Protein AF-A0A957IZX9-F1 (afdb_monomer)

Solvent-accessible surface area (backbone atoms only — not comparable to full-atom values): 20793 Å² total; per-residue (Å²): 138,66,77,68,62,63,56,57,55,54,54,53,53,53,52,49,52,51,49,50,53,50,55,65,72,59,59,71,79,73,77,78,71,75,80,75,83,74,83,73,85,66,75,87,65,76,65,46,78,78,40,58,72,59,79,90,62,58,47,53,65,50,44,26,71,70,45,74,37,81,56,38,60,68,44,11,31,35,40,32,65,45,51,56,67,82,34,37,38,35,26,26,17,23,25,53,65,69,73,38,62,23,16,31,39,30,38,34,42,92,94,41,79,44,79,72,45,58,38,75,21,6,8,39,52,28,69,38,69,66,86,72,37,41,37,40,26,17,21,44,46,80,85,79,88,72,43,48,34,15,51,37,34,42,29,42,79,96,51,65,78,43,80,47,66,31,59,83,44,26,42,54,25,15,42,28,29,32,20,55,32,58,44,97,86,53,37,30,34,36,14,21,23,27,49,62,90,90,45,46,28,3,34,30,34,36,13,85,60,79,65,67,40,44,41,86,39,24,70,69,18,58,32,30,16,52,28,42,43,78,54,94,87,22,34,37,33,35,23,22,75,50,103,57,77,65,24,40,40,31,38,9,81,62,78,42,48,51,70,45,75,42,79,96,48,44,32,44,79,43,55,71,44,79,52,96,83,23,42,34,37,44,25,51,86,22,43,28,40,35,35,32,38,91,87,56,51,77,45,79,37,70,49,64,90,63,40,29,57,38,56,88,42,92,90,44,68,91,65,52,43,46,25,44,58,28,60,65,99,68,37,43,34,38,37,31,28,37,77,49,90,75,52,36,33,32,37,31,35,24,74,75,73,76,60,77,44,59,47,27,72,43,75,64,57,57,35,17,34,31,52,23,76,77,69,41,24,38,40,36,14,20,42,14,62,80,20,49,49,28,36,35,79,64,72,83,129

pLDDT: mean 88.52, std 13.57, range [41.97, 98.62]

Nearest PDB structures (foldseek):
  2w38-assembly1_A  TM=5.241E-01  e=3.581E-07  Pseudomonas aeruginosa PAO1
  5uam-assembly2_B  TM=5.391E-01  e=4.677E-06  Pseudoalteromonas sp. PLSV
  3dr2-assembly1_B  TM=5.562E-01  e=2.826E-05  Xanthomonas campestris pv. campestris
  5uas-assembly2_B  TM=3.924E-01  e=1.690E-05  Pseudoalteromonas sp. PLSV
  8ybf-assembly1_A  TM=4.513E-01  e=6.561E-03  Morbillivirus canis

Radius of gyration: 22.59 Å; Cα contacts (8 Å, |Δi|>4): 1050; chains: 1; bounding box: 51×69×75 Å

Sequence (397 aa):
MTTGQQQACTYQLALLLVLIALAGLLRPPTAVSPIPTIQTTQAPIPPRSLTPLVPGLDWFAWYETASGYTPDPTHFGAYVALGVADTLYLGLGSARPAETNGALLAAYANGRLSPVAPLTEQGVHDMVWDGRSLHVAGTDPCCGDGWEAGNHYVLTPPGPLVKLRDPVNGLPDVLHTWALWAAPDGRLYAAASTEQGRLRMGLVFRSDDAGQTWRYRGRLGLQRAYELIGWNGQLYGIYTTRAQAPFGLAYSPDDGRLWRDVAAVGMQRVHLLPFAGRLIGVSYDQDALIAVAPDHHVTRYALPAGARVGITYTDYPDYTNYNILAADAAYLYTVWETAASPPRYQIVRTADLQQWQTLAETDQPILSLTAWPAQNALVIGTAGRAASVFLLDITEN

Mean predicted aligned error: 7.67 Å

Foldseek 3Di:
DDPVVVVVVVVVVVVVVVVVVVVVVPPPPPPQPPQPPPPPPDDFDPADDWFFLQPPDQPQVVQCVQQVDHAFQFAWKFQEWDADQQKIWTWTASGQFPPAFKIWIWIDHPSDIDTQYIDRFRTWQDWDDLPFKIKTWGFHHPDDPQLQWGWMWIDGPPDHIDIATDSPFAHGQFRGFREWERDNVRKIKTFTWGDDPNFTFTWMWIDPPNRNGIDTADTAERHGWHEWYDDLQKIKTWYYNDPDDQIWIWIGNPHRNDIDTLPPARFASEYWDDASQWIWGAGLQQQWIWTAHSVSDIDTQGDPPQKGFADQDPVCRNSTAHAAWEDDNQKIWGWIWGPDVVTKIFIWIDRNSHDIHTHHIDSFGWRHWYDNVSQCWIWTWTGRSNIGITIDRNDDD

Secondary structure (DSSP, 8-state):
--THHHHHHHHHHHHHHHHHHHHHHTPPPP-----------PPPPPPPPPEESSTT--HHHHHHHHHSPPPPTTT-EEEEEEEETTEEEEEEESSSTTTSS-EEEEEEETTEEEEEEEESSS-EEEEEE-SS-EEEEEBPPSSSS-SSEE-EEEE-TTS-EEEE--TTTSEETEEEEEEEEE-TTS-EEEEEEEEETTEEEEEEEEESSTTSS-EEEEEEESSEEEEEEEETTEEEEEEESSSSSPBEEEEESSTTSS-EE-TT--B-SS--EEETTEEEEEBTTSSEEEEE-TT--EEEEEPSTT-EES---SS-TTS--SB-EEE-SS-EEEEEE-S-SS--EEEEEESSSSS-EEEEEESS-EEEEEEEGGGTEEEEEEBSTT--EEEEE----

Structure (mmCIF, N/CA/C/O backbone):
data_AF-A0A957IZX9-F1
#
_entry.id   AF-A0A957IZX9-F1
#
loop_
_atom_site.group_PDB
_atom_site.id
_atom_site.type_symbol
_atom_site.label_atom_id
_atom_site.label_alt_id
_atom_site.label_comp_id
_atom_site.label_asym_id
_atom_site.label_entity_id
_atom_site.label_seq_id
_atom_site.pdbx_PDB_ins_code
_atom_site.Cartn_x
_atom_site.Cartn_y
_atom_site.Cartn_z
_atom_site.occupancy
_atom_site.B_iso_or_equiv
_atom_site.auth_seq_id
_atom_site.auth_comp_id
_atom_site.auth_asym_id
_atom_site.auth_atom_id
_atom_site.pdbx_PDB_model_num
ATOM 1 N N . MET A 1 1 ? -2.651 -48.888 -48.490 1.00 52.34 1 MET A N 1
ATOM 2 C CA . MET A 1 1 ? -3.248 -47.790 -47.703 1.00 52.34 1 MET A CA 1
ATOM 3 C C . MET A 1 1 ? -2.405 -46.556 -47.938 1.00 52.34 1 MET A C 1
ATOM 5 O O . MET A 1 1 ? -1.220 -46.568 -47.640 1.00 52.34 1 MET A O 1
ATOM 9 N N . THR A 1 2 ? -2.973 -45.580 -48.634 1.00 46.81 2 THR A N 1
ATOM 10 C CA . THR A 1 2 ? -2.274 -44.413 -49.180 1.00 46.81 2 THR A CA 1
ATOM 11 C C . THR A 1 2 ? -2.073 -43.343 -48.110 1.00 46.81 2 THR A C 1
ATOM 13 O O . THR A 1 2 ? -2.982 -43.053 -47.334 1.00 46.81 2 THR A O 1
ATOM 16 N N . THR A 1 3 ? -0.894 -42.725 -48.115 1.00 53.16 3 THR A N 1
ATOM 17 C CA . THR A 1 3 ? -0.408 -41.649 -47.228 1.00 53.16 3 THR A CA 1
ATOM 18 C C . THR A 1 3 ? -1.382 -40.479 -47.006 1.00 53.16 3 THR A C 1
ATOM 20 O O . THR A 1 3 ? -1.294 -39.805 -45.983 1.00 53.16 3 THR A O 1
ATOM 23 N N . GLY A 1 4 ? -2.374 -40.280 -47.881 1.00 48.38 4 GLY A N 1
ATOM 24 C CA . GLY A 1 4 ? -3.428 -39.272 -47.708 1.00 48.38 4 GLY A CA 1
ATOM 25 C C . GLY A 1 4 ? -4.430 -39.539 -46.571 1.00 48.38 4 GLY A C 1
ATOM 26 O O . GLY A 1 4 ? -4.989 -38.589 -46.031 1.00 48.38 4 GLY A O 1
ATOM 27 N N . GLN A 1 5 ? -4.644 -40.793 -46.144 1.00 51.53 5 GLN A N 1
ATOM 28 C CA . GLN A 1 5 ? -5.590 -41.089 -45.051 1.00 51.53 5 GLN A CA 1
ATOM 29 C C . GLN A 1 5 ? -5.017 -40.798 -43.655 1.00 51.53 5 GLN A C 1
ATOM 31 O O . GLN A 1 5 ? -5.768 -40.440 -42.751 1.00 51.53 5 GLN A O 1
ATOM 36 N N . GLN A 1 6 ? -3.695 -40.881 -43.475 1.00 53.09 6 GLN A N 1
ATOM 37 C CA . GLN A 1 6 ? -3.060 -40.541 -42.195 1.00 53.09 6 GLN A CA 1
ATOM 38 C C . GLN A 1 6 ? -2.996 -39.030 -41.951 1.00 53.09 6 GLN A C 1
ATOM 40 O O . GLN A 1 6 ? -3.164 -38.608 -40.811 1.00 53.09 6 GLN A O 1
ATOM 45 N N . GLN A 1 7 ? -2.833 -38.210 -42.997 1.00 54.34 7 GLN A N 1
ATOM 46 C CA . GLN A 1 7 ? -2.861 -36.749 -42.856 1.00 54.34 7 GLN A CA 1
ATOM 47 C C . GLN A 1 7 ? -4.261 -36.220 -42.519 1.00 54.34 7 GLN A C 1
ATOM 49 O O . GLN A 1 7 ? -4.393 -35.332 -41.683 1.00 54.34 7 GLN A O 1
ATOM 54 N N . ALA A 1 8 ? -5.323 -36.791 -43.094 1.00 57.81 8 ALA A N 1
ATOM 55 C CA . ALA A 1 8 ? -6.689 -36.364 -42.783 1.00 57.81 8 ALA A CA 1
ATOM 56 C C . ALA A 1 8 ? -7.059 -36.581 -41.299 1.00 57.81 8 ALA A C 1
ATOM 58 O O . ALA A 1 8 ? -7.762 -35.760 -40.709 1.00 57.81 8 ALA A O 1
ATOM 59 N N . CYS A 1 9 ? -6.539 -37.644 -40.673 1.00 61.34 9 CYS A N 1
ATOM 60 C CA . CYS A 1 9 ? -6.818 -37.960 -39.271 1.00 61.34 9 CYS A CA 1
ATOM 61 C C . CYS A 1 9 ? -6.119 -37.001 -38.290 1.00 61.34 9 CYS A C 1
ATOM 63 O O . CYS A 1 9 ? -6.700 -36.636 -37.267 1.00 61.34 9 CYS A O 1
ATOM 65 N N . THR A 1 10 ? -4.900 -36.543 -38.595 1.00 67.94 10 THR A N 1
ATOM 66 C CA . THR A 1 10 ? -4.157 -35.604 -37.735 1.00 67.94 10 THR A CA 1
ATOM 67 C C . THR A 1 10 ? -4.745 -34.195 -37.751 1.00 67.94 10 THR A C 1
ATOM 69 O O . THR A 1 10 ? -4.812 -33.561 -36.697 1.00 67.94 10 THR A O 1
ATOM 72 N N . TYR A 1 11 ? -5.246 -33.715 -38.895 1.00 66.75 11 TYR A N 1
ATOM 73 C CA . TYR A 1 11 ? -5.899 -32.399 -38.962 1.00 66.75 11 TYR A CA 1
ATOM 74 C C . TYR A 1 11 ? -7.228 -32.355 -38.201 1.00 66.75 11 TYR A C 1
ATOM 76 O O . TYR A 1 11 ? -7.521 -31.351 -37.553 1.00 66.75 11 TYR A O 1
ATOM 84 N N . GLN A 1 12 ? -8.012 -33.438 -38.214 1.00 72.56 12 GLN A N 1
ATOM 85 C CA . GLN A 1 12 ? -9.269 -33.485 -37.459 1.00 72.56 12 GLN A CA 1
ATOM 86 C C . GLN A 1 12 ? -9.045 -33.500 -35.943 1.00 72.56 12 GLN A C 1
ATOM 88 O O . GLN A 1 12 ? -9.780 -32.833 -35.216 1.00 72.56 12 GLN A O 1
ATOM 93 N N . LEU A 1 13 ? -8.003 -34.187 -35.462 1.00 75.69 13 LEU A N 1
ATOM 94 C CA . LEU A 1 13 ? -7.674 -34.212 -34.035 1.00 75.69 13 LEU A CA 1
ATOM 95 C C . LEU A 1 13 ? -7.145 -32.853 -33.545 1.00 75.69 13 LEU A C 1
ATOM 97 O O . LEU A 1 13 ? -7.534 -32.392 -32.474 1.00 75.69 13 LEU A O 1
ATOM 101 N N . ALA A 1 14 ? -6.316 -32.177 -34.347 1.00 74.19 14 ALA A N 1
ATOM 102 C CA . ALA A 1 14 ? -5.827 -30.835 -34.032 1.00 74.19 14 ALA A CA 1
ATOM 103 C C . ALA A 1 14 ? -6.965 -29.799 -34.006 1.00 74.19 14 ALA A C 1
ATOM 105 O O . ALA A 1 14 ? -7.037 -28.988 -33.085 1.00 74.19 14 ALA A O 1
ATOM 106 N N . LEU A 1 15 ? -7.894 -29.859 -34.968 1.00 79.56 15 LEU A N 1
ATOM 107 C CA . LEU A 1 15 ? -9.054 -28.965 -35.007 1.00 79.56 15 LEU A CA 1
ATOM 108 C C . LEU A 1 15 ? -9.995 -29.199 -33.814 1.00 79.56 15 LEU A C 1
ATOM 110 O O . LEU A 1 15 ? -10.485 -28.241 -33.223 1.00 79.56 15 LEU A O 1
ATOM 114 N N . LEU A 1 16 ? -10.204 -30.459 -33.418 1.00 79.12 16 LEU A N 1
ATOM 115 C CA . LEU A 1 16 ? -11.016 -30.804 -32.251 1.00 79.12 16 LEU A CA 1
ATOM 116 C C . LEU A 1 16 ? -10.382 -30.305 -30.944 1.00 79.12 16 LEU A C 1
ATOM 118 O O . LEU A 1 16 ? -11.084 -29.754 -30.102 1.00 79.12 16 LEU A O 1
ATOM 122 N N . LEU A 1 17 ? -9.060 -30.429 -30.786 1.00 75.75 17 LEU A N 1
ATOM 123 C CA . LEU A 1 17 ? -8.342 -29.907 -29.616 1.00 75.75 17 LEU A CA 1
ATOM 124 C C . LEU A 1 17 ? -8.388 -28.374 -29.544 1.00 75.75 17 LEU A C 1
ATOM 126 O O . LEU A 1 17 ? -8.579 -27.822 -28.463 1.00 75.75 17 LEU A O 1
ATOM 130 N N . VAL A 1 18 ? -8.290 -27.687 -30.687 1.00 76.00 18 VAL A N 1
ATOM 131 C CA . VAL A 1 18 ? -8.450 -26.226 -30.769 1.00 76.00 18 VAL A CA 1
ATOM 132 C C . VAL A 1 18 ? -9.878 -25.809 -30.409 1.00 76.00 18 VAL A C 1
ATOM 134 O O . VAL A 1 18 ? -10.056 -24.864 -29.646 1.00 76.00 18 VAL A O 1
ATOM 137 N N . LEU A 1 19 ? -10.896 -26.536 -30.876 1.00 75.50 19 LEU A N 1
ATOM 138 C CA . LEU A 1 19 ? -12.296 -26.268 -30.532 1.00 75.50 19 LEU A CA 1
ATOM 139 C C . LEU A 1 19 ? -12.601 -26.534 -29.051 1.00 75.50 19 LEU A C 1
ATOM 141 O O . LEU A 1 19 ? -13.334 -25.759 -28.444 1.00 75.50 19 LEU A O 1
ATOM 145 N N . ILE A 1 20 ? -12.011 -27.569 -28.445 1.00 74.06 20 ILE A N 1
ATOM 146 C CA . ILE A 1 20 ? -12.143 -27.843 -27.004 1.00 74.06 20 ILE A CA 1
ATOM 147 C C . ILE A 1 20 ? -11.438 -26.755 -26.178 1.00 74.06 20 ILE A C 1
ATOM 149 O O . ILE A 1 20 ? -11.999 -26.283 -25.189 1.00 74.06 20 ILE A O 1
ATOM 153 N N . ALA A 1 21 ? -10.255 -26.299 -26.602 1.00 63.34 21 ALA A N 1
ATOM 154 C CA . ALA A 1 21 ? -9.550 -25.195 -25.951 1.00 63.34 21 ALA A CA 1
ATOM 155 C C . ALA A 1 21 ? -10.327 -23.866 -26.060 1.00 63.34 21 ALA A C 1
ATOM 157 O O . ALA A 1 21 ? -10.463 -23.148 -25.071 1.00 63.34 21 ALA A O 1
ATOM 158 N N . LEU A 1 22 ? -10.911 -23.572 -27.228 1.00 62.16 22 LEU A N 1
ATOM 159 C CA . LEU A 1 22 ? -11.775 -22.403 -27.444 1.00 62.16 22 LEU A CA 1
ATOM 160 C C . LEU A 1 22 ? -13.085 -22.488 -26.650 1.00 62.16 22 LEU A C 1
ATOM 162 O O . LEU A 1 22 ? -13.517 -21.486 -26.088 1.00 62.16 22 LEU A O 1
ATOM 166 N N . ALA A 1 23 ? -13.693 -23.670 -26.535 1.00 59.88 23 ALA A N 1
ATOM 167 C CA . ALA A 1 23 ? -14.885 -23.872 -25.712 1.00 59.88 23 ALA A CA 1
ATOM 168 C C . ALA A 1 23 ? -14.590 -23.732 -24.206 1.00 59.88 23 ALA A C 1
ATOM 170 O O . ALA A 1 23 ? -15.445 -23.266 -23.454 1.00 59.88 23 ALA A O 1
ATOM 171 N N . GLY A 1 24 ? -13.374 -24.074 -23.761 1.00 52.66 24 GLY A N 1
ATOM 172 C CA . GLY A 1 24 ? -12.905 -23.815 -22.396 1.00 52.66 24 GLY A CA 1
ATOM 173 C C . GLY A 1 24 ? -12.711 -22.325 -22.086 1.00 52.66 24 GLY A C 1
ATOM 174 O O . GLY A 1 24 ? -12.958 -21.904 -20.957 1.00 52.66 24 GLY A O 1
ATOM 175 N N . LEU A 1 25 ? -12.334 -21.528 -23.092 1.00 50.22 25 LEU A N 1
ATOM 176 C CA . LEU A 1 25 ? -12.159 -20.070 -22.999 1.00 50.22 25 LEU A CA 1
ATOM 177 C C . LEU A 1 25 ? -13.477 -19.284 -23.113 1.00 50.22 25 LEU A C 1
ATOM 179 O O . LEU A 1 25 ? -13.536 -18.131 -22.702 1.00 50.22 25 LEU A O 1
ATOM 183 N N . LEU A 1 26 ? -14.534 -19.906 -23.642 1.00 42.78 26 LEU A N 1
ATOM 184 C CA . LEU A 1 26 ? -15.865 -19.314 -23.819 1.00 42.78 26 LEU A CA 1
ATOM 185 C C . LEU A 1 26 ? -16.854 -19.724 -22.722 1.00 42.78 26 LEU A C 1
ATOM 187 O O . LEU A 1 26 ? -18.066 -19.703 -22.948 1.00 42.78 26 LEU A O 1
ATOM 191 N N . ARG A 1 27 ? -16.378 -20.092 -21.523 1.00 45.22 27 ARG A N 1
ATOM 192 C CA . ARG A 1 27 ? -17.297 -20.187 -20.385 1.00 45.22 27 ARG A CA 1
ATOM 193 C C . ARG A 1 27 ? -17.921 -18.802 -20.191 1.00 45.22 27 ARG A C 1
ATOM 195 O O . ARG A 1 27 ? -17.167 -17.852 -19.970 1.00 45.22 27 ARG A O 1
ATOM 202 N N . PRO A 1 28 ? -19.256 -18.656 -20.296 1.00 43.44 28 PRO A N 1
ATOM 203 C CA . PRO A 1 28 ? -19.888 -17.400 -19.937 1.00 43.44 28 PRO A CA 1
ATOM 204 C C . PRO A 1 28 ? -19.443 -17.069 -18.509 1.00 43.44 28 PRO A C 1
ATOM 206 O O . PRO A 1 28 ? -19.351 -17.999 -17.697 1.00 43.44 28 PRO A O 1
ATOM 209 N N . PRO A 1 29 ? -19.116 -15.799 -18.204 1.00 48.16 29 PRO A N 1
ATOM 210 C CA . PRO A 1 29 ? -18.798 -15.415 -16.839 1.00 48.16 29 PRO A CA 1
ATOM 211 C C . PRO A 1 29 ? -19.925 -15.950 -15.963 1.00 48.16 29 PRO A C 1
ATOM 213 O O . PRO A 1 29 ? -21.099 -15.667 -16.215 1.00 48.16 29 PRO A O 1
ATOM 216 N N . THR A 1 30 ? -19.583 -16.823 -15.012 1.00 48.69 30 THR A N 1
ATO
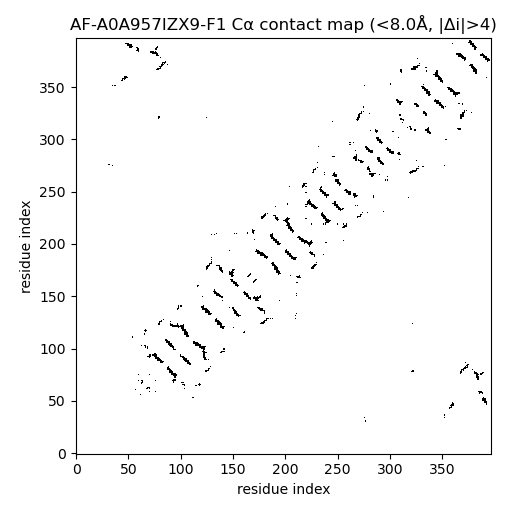M 217 C CA . THR A 1 30 ? -20.540 -17.305 -14.019 1.00 48.69 30 THR A CA 1
ATOM 218 C C . THR A 1 30 ? -21.211 -16.073 -13.451 1.00 48.69 30 THR A C 1
ATOM 220 O O . THR A 1 30 ? -20.508 -15.192 -12.952 1.00 48.69 30 THR A O 1
ATOM 223 N N . ALA A 1 31 ? -22.535 -15.983 -13.618 1.00 41.97 31 ALA A N 1
ATOM 224 C CA . ALA A 1 31 ? -23.316 -14.865 -13.119 1.00 41.97 31 ALA A CA 1
ATOM 225 C C . ALA A 1 31 ? -22.867 -14.600 -11.684 1.00 41.97 31 ALA A C 1
ATOM 227 O O . ALA A 1 31 ? -22.893 -15.512 -10.854 1.00 41.97 31 ALA A O 1
ATOM 228 N N . VAL A 1 32 ? -22.361 -13.391 -11.435 1.00 45.38 32 VAL A N 1
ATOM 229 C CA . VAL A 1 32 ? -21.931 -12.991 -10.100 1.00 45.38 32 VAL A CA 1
▬▬▬
Extract the lines of the preceding material that run from the line with "ATOM 141 O O" through the line with "ATOM 155 C C", inclusive, reproducing them exactly and adding nothing.

→ Exercise solution
ATOM 141 O O . LEU A 1 19 ? -13.334 -25.759 -28.444 1.00 75.50 19 LEU A O 1
ATOM 145 N N . ILE A 1 20 ? -12.011 -27.569 -28.445 1.00 74.06 20 ILE A N 1
ATOM 146 C CA . ILE A 1 20 ? -12.143 -27.843 -27.004 1.00 74.06 20 ILE A CA 1
ATOM 147 C C . ILE A 1 20 ? -11.438 -26.755 -26.178 1.00 74.06 20 ILE A C 1
ATOM 149 O O . ILE A 1 20 ? -11.999 -26.283 -25.189 1.00 74.06 20 ILE A O 1
ATOM 153 N N . ALA A 1 21 ? -10.255 -26.299 -26.602 1.00 63.34 21 ALA A N 1
ATOM 154 C CA . ALA A 1 21 ? -9.550 -25.195 -25.951 1.00 63.34 21 ALA A CA 1
ATOM 155 C C . ALA A 1 21 ? -10.327 -23.866 -26.060 1.00 63.34 21 ALA A C 1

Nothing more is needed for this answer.